Core Architecture Components

  1. Transactional Outbox Engine: Rather than pushing directly to the Webhook Ingestion API from application code, services write the event payload to an outbox table in the local PostgreSQL DB within the same ACID transaction. An asynchronous poller or Change Data Capture (CDC) connector (e.g., Debezium) stream-pushes these rows to the Ingestion API.
  2. Webhook Ingestion API: A high-throughput, stateless microservice that validates the payload envelope, checks authentication, and pushes the event raw into a log-structured message broker (Kafka).
  3. Subscription Fan-Out Engine: Consumes raw events from the main Kafka topic. For each event, it queries subscription metadata, identifies matching active endpoints, and resolves the target configuration. It then creates individual delivery records and enqueues them into partition-specific delivery queues.
  4. Partitioned Delayed Delivery Queues: Managed via Kafka with message keying mapped to tenant_id or endpoint_id.

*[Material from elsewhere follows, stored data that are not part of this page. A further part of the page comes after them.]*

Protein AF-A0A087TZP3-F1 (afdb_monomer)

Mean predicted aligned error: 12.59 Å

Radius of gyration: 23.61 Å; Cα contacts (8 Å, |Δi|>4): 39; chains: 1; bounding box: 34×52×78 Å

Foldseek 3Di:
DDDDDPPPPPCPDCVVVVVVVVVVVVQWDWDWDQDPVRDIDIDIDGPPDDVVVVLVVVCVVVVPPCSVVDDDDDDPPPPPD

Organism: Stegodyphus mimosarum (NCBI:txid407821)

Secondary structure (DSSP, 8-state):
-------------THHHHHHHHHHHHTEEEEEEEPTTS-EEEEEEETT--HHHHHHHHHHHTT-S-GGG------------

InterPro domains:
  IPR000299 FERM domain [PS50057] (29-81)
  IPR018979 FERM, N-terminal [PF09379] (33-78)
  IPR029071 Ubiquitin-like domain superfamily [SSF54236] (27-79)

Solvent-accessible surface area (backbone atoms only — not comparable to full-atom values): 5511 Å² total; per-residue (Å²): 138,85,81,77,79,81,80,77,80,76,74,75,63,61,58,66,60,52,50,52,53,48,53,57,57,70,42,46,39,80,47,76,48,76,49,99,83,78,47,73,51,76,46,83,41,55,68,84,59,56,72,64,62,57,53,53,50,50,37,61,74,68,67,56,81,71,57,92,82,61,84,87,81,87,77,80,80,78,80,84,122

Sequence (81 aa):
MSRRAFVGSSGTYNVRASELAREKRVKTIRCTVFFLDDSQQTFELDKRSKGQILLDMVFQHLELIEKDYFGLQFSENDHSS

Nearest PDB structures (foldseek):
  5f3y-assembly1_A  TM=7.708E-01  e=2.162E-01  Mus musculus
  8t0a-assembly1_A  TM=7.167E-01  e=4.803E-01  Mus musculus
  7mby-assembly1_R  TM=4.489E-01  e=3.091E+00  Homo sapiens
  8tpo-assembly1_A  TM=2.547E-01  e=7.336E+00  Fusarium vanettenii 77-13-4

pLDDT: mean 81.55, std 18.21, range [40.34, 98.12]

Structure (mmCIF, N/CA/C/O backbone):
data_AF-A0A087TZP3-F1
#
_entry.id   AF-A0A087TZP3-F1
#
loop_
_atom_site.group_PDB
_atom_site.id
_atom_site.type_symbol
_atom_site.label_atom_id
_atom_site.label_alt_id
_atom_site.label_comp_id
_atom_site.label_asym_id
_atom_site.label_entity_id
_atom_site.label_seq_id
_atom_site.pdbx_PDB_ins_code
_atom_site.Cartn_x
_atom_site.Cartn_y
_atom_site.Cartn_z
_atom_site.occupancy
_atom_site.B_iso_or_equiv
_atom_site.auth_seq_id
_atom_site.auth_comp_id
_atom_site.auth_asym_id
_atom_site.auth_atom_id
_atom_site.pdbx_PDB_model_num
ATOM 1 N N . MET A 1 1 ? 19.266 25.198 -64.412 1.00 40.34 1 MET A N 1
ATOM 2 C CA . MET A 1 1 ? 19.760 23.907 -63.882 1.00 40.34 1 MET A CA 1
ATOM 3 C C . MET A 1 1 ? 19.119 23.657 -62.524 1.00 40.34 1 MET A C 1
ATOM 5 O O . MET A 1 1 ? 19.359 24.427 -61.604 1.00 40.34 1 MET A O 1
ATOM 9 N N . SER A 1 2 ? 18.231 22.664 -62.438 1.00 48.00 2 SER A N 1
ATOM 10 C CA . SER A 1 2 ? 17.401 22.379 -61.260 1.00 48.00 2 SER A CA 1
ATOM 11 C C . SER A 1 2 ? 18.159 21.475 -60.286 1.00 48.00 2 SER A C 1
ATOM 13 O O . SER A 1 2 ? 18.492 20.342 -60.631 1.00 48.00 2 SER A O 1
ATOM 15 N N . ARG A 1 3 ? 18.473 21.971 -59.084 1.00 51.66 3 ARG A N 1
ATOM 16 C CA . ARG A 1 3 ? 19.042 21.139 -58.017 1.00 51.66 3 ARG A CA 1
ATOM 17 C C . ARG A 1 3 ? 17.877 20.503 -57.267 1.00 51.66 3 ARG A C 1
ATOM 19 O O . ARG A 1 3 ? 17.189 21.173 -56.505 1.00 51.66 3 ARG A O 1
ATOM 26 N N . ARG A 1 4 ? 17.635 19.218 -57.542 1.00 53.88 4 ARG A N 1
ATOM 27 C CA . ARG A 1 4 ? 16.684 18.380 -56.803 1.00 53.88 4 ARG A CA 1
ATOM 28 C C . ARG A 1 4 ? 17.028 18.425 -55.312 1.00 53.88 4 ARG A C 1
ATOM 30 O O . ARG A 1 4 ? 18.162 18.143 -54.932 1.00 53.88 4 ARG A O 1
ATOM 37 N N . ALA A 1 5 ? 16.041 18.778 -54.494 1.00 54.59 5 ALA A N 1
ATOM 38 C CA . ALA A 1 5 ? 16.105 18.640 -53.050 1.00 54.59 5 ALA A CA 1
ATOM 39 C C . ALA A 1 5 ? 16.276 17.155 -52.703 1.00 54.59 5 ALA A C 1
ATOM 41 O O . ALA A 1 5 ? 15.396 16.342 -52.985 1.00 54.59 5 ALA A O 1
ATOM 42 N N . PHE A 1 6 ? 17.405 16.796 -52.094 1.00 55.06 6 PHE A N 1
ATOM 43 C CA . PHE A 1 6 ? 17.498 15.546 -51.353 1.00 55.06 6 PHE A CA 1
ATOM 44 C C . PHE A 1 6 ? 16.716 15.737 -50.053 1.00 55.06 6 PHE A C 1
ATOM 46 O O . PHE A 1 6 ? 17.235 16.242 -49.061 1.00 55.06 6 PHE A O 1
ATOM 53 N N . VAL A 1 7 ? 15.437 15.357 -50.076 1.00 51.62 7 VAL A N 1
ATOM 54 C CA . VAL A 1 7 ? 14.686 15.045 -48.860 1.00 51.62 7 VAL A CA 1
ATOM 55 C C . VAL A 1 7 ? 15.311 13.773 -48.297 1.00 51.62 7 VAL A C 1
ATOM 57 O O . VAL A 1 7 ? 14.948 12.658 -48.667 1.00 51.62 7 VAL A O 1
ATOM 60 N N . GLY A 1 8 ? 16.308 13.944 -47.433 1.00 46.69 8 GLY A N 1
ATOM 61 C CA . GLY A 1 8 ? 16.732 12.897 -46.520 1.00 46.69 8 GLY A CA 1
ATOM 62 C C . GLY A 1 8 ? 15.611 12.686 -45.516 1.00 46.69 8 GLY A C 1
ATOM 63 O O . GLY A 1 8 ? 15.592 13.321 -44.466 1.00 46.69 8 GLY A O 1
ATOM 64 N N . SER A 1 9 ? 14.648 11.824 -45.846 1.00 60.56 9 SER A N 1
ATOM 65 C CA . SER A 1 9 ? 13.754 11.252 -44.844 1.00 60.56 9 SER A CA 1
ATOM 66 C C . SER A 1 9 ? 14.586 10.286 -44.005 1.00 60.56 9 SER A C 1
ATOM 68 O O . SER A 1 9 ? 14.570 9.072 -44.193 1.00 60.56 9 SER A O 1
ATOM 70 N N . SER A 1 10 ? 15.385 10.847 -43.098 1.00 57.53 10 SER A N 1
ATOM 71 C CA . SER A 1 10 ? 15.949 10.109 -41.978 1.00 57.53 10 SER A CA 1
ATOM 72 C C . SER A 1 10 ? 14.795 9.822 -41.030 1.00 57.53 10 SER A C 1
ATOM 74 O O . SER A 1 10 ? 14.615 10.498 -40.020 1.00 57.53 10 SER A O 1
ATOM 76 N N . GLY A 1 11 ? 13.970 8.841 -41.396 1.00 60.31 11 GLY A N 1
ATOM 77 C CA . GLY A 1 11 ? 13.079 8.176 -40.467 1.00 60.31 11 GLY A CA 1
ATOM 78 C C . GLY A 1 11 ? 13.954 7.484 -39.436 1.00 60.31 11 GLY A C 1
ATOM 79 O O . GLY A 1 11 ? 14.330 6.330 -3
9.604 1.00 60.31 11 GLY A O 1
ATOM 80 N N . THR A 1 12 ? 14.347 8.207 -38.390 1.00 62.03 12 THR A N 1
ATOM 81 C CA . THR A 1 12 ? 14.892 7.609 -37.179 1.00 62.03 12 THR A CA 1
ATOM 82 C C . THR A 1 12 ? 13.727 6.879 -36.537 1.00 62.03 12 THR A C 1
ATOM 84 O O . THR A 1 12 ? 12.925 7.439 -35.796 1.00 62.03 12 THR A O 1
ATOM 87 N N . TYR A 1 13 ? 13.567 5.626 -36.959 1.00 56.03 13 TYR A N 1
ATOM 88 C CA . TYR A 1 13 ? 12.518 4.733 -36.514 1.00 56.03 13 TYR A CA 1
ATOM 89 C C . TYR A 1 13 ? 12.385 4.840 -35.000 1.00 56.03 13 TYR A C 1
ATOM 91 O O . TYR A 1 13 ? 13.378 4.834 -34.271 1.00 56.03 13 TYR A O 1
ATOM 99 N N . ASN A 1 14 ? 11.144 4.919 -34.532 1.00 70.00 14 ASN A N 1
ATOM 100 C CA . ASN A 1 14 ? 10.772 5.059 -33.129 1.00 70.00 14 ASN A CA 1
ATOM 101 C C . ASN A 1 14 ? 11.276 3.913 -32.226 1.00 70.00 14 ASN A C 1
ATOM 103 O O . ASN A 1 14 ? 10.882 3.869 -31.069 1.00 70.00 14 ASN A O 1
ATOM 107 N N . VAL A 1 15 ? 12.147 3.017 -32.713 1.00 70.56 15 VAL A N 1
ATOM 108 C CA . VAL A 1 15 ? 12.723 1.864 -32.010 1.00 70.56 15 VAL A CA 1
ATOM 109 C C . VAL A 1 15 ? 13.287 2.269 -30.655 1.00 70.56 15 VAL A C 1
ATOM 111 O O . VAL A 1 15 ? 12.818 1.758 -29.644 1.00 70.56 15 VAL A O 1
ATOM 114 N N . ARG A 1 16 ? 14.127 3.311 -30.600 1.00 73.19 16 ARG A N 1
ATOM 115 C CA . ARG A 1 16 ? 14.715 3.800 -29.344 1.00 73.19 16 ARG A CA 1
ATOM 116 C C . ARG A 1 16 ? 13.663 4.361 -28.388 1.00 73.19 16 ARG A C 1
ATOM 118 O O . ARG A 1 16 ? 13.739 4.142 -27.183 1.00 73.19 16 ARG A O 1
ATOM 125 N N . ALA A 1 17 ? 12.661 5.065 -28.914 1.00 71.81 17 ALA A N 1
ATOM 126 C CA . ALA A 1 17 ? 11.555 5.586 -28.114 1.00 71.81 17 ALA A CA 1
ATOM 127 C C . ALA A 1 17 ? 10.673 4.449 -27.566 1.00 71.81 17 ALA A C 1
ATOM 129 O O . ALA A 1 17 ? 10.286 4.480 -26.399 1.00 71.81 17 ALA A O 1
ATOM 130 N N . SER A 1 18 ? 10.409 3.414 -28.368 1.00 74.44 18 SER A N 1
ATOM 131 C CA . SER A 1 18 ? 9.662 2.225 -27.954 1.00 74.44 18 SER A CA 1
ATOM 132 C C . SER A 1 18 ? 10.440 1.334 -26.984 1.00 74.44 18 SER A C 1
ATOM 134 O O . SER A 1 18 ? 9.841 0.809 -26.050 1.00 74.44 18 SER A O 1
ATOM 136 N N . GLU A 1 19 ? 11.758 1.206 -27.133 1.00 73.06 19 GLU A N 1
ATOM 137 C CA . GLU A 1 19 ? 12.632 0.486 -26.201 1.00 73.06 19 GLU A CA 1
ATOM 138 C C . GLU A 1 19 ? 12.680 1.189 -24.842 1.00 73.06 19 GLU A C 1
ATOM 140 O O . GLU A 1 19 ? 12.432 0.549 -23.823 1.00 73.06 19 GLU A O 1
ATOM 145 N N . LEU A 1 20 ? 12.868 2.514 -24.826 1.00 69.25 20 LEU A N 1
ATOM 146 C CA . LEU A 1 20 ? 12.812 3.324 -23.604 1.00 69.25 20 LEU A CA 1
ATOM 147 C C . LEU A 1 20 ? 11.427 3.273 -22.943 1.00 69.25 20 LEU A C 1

This ensures sequential queueing and partition-level isolation for individual tenants.
  5. SSRF Sanitizing Outbound Proxy: An essential security buffer (e.g., Squid configured with strict IP filters, or a custom internal proxy) that resolves target DNS records, validates that they do not belong to private or local loopback CIDRs, and conducts the actual HTTP delivery.
  6. Analytical Log Database (ClickHouse): Stores chronological delivery attempt logs for customer dashboards, keeping transactional databases clear of heavy write-once, query-rarely logging workloads.

Low-Level Design & Component Mechanics

To ensure high-performance execution and maximum reliability, we translate our architectural concepts into highly optimized database structures and scalable concurrent worker code.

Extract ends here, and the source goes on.